How to complete this task → Only the lines below, from the one with "ATOM 170 C C" through the one with "ATOM 186 C CA", are to be written out, exactly.

Data for this task →

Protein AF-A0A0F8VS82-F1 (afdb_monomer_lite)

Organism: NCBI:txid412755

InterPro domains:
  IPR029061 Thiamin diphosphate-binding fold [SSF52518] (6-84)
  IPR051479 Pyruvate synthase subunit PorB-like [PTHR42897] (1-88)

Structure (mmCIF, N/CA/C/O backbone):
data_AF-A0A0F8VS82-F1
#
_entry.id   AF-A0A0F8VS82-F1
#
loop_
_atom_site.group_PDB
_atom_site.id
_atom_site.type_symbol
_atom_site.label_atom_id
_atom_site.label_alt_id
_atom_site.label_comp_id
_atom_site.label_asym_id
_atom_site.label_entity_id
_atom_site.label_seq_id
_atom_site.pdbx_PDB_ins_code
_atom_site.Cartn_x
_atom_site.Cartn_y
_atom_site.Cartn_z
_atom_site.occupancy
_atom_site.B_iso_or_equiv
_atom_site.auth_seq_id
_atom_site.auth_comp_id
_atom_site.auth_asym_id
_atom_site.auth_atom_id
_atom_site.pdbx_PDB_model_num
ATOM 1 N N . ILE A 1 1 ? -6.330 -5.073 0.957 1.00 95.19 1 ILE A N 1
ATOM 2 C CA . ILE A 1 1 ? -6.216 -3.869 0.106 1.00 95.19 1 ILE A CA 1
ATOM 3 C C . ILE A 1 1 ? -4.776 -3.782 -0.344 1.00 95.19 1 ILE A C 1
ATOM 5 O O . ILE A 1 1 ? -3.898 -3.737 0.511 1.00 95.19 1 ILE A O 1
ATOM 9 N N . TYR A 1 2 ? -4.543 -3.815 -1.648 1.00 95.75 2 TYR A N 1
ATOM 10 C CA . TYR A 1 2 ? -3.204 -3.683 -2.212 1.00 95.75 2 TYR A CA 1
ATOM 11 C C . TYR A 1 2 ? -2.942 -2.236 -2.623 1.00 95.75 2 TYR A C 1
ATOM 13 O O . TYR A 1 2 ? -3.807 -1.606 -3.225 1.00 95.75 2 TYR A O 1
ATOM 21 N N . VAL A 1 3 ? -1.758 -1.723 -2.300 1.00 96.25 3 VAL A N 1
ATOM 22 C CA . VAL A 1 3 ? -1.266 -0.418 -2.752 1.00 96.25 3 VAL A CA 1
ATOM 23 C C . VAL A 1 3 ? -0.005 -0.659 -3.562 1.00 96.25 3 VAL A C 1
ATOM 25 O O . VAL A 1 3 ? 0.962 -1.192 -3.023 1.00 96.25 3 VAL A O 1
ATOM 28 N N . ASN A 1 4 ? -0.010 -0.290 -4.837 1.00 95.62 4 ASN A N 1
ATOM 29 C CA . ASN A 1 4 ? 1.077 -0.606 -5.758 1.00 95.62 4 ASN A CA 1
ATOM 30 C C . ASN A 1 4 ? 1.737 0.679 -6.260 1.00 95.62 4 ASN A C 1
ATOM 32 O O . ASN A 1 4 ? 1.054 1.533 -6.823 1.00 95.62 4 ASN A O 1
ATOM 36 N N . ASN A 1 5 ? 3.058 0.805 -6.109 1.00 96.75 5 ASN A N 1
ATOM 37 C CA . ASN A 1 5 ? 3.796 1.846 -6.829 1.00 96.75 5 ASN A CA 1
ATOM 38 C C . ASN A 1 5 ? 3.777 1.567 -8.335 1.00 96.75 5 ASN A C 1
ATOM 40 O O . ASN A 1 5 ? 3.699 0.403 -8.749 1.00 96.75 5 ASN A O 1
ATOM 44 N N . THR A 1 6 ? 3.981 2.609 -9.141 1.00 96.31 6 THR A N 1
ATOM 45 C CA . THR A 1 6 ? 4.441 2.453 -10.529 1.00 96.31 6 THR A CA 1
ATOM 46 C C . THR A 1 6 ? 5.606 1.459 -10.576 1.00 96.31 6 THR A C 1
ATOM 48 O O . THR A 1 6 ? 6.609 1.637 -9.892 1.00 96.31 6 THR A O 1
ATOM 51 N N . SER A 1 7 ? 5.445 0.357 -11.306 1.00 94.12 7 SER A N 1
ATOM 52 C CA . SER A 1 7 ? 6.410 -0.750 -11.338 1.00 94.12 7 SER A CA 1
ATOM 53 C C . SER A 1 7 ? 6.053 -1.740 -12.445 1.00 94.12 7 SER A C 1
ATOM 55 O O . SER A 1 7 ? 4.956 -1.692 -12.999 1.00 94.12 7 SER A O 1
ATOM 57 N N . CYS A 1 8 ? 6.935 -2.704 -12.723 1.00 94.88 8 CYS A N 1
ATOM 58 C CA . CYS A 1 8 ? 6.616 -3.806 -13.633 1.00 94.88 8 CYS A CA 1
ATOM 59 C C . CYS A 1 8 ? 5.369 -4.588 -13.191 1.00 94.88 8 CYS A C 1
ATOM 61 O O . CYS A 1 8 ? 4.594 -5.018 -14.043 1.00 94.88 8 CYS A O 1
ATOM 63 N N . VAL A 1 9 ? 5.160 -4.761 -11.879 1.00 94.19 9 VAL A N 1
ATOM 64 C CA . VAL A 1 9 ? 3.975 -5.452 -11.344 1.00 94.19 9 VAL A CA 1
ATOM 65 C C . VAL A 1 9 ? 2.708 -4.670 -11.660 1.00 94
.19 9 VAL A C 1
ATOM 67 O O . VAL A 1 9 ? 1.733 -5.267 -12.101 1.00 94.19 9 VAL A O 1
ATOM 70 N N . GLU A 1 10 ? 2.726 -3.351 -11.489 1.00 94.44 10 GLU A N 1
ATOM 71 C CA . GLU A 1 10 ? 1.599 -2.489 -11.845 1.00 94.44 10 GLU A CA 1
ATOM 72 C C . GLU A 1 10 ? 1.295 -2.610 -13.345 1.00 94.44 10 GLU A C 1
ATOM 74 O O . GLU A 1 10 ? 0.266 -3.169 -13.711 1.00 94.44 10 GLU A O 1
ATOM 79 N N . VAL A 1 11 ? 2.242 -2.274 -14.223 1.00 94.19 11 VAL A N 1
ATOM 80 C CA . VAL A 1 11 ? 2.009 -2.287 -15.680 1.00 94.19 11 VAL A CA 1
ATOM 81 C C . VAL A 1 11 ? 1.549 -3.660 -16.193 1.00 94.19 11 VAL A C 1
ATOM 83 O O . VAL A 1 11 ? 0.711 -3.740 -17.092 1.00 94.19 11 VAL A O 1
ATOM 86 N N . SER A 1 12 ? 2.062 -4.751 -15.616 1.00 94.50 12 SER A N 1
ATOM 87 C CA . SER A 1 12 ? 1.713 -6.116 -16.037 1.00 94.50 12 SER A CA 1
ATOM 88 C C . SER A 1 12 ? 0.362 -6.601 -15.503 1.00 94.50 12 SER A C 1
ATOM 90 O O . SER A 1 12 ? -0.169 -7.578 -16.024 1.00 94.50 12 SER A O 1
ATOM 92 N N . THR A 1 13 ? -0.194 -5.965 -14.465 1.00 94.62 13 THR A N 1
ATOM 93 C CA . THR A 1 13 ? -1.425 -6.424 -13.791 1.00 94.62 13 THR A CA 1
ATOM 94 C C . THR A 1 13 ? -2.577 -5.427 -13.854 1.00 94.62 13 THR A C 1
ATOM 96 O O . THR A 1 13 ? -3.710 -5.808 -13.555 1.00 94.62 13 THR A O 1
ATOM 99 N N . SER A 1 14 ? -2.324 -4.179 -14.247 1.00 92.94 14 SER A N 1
==
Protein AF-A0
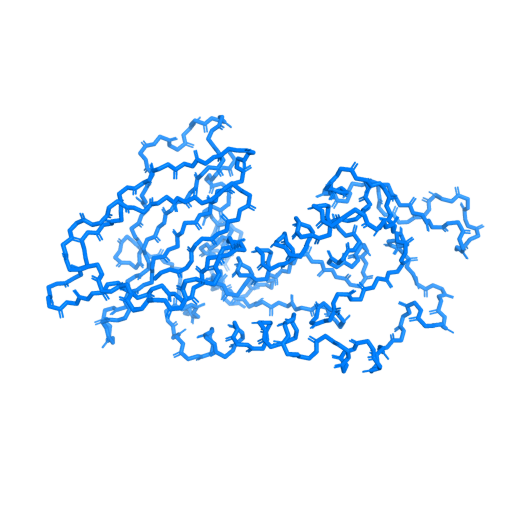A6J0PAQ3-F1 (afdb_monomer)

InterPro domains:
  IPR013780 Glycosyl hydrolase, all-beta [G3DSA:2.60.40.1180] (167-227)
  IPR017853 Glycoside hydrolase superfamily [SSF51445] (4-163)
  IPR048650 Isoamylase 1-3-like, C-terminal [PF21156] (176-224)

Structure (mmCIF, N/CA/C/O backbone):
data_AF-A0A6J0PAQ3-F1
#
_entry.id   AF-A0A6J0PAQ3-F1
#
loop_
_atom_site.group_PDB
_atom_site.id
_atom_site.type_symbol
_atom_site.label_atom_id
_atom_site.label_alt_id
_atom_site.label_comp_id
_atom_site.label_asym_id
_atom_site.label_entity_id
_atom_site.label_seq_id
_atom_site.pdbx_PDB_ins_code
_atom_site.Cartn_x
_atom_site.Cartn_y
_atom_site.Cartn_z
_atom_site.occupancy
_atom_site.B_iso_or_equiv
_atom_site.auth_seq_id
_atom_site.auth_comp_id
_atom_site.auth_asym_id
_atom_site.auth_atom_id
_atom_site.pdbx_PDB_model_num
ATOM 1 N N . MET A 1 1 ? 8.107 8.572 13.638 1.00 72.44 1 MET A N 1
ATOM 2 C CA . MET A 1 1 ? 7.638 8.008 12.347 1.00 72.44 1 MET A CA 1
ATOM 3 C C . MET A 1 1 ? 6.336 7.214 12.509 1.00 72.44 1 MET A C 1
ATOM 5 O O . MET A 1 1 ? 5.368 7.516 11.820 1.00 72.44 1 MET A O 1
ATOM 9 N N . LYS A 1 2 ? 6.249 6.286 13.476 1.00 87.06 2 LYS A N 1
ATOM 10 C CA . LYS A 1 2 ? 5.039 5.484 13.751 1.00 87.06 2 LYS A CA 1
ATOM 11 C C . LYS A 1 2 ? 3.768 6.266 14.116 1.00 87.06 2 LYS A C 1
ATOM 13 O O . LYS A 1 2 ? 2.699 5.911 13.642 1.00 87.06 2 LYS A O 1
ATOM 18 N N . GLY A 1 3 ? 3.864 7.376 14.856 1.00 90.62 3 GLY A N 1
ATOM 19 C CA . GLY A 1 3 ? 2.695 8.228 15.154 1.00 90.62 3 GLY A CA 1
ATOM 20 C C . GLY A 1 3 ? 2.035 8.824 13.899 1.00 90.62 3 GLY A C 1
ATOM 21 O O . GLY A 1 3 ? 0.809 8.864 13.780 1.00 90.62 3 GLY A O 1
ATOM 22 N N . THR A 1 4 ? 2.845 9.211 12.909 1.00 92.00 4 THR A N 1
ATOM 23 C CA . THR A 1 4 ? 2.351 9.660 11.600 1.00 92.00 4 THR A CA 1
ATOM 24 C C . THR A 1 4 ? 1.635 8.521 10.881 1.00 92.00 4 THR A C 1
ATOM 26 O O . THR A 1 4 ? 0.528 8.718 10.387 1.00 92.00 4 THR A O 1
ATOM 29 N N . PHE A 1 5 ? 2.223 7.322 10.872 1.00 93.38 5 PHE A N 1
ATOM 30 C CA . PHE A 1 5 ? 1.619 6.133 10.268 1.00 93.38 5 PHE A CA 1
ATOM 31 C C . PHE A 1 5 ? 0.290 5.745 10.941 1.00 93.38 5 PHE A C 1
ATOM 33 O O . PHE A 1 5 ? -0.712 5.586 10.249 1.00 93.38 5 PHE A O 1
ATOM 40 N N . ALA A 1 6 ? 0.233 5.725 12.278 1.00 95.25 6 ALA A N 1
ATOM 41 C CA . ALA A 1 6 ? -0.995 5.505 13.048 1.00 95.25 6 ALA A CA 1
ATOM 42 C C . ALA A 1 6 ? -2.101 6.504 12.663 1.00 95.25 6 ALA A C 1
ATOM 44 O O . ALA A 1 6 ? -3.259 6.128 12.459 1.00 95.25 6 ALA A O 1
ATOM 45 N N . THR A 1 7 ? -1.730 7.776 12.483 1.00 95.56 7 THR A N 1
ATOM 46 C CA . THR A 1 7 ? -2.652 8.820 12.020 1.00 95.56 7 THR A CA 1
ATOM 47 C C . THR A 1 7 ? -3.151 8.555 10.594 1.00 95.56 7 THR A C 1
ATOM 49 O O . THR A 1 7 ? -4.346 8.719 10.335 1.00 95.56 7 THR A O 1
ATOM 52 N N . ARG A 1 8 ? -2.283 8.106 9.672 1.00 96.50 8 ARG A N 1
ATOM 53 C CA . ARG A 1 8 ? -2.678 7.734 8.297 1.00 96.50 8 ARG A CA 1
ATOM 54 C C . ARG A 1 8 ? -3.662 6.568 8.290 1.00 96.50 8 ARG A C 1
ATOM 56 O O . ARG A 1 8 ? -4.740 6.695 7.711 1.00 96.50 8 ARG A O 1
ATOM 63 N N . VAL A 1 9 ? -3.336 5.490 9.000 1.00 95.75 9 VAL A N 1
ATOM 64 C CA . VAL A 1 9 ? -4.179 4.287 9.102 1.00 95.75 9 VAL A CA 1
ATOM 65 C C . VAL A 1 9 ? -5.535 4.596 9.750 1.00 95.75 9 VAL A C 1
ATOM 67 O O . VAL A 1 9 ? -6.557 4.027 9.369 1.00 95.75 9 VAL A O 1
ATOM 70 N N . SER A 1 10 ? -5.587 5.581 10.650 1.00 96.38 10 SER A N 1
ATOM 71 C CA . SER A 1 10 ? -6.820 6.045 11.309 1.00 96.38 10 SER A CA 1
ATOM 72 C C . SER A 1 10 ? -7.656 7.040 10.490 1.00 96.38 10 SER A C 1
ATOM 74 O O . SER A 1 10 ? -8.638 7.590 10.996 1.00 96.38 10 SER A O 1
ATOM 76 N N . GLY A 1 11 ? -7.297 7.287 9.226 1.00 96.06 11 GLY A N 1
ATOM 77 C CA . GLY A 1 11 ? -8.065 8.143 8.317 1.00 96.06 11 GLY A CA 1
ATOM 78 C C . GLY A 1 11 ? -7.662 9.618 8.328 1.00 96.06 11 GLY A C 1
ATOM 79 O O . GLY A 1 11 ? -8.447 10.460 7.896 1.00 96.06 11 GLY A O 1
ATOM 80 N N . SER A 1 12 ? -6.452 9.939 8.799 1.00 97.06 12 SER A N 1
==
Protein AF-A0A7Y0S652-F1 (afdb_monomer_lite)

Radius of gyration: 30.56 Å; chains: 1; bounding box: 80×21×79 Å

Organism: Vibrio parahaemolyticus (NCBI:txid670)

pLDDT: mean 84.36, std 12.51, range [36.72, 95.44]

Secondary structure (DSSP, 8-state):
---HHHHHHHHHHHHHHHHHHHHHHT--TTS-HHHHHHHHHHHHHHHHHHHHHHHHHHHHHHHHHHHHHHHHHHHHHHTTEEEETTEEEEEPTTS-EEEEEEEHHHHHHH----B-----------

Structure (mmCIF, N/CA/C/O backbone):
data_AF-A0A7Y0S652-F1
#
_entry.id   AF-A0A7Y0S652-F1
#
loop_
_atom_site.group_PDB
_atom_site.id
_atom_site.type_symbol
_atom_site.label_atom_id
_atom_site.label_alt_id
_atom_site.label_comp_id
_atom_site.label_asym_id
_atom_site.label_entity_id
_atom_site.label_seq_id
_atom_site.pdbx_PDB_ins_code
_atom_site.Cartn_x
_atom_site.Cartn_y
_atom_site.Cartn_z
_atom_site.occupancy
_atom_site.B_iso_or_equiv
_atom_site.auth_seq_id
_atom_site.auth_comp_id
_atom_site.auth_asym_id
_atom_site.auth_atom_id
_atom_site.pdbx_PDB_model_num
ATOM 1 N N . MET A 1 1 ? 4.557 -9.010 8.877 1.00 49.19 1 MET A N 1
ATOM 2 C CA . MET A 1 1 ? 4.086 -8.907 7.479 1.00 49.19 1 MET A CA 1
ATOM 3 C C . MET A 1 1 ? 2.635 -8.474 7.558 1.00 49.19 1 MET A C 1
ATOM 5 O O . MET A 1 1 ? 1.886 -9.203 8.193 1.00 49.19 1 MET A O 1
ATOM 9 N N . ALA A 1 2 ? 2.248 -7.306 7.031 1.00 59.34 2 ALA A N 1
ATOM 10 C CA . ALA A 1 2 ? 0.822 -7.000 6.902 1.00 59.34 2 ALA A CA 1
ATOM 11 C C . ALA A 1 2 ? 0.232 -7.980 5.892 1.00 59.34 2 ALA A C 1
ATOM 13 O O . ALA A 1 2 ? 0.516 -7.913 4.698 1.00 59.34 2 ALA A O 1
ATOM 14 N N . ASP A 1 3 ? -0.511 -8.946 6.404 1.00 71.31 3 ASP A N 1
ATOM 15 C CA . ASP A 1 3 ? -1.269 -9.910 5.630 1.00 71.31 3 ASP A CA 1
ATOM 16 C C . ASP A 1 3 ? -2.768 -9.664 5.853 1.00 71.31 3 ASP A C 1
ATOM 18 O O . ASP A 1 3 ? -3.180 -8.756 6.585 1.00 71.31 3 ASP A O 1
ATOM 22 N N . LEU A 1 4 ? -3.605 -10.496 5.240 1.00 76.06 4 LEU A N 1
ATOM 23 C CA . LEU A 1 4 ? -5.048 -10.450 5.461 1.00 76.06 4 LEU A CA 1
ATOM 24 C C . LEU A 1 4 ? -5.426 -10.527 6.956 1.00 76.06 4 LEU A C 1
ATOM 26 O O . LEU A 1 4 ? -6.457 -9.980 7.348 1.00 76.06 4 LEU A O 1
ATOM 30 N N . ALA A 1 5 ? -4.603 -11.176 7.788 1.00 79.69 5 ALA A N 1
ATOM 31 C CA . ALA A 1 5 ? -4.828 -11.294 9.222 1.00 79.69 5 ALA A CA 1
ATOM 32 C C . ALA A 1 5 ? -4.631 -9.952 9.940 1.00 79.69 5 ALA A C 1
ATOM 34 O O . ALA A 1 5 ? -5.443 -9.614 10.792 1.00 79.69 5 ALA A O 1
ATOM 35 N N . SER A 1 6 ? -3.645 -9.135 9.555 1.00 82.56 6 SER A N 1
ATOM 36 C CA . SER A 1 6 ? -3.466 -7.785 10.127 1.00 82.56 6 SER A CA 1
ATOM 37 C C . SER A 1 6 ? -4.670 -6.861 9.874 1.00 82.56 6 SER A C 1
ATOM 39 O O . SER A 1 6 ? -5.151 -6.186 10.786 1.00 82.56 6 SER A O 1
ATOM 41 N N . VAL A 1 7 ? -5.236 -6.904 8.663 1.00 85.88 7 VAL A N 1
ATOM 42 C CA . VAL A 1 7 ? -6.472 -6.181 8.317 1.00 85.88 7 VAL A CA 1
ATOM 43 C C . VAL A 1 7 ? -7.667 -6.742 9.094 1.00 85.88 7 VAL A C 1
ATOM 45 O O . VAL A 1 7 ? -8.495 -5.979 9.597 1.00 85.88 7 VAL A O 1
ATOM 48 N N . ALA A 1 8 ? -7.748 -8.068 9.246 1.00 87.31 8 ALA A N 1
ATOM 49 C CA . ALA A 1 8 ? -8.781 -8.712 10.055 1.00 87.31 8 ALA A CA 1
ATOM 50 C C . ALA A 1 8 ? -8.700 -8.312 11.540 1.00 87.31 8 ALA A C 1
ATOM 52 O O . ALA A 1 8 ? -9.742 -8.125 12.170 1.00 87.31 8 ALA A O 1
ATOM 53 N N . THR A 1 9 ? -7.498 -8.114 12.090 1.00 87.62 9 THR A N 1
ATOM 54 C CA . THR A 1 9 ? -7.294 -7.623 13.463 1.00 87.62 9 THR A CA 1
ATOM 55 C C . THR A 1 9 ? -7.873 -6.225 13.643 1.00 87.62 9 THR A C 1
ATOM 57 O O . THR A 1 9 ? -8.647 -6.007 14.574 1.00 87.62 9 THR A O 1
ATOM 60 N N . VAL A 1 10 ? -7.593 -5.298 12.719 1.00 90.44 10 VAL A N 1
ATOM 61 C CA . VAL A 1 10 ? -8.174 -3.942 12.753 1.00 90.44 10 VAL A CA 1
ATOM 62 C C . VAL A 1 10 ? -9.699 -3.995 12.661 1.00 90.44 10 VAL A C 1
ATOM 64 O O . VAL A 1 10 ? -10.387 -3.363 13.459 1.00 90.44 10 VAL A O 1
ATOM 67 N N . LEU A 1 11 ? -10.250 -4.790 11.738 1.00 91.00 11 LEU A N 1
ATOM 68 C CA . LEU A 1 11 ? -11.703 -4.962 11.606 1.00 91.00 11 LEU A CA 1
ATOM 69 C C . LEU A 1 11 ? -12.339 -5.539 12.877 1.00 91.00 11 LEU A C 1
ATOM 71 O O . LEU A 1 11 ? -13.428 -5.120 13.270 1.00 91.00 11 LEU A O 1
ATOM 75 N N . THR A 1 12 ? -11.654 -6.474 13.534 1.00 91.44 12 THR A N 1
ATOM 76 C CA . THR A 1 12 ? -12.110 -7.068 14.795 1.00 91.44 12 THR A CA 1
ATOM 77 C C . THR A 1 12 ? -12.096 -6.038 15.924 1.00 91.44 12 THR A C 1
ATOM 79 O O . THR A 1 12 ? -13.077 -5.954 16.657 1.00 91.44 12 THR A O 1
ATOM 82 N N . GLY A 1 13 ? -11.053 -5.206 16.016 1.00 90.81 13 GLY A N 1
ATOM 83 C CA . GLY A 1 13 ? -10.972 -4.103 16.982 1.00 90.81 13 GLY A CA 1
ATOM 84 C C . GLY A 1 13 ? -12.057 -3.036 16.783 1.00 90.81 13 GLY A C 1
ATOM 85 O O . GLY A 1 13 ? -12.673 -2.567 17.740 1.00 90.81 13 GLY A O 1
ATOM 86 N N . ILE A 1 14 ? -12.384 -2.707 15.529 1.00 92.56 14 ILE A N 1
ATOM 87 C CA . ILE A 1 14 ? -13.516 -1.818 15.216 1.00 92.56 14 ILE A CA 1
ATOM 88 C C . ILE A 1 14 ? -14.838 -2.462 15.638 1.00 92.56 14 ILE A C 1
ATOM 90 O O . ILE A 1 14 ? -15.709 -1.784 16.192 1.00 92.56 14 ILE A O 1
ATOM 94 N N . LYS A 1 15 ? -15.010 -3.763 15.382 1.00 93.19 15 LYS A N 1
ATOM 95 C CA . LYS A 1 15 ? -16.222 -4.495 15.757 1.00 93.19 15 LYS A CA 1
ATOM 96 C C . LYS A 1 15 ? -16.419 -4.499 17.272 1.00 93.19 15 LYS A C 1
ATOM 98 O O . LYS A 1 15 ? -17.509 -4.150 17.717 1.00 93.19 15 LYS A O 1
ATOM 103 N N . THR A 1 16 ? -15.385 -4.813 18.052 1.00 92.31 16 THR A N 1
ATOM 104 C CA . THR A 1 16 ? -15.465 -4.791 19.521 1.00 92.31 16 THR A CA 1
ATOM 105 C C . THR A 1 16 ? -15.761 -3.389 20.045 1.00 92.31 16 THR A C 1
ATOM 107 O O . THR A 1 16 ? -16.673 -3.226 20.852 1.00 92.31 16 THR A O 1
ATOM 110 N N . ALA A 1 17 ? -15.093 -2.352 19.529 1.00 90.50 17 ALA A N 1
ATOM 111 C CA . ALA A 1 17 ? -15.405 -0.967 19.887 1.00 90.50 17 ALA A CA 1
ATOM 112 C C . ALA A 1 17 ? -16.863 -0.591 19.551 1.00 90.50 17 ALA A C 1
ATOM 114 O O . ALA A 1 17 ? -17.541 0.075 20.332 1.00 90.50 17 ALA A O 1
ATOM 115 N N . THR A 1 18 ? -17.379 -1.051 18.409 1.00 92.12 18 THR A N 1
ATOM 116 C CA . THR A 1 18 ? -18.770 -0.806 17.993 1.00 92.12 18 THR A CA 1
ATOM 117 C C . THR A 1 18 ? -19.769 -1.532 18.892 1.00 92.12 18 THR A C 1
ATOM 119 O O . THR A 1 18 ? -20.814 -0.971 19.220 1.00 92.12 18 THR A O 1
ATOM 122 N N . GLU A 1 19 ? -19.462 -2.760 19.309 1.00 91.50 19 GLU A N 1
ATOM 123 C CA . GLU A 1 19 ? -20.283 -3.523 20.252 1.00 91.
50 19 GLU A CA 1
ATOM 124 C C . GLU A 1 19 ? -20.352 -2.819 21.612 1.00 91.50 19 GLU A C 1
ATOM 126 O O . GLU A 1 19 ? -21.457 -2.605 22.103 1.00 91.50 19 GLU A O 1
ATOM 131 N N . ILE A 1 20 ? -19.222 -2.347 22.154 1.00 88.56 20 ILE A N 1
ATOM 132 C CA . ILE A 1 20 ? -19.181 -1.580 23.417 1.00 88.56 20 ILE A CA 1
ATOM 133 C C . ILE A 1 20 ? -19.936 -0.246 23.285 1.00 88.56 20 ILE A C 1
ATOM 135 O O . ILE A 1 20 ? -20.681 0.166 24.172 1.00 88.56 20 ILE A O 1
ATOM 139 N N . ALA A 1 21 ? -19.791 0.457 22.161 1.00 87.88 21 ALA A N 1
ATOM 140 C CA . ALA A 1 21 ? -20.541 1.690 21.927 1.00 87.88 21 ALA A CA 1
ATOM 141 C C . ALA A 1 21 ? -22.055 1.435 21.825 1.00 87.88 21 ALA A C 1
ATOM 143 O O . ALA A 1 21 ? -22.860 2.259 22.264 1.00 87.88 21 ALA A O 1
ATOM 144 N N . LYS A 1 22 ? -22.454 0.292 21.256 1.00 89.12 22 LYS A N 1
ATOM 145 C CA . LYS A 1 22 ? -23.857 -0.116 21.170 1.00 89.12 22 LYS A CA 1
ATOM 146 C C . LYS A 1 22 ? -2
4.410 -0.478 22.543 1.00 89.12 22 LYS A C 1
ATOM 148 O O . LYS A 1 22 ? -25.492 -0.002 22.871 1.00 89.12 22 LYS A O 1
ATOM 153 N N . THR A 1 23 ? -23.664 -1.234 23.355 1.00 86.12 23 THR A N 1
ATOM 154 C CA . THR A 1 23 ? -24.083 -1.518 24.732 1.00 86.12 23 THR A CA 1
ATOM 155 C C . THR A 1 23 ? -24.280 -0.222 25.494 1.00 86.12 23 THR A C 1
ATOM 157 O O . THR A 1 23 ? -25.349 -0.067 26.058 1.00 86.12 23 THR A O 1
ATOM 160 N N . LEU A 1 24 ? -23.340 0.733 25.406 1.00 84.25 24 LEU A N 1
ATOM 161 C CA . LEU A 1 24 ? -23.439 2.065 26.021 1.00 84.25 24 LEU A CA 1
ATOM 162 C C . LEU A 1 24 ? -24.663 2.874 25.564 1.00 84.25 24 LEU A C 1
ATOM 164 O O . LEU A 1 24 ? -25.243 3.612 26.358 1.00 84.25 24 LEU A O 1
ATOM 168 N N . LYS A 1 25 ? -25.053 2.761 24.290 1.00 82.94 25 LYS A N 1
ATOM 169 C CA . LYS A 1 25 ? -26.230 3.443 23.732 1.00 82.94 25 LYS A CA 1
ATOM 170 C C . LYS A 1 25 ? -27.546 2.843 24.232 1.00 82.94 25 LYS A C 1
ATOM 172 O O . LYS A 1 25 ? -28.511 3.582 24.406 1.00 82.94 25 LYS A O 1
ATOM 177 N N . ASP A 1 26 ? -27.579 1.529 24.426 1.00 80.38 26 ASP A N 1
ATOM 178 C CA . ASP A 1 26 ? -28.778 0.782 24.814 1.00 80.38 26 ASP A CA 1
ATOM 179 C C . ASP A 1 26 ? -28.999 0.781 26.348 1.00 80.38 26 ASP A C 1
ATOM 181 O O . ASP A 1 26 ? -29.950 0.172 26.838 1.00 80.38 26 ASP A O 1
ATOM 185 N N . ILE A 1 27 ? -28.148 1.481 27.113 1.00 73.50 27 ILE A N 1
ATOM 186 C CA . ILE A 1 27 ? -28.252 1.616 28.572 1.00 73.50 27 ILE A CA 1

Response to the exercise →
ATOM 170 C C . LYS A 1 25 ? -27.546 2.843 24.232 1.00 82.94 25 LYS A C 1
ATOM 172 O O . LYS A 1 25 ? -28.511 3.582 24.406 1.00 82.94 25 LYS A O 1
ATOM 177 N N . ASP A 1 26 ? -27.579 1.529 24.426 1.00 80.38 26 ASP A N 1
ATOM 178 C CA . ASP A 1 26 ? -28.778 0.782 24.814 1.00 80.38 26 ASP A CA 1
ATOM 179 C C . ASP A 1 26 ? -28.999 0.781 26.348 1.00 80.38 26 ASP A C 1
ATOM 181 O O . ASP A 1 26 ? -29.950 0.172 26.838 1.00 80.38 26 ASP A O 1
ATOM 185 N N . ILE A 1 27 ? -28.148 1.481 27.113 1.00 73.50 27 ILE A N 1
ATOM 186 C CA . ILE A 1 27 ? -28.252 1.616 28.572 1.00 73.50 27 ILE A CA 1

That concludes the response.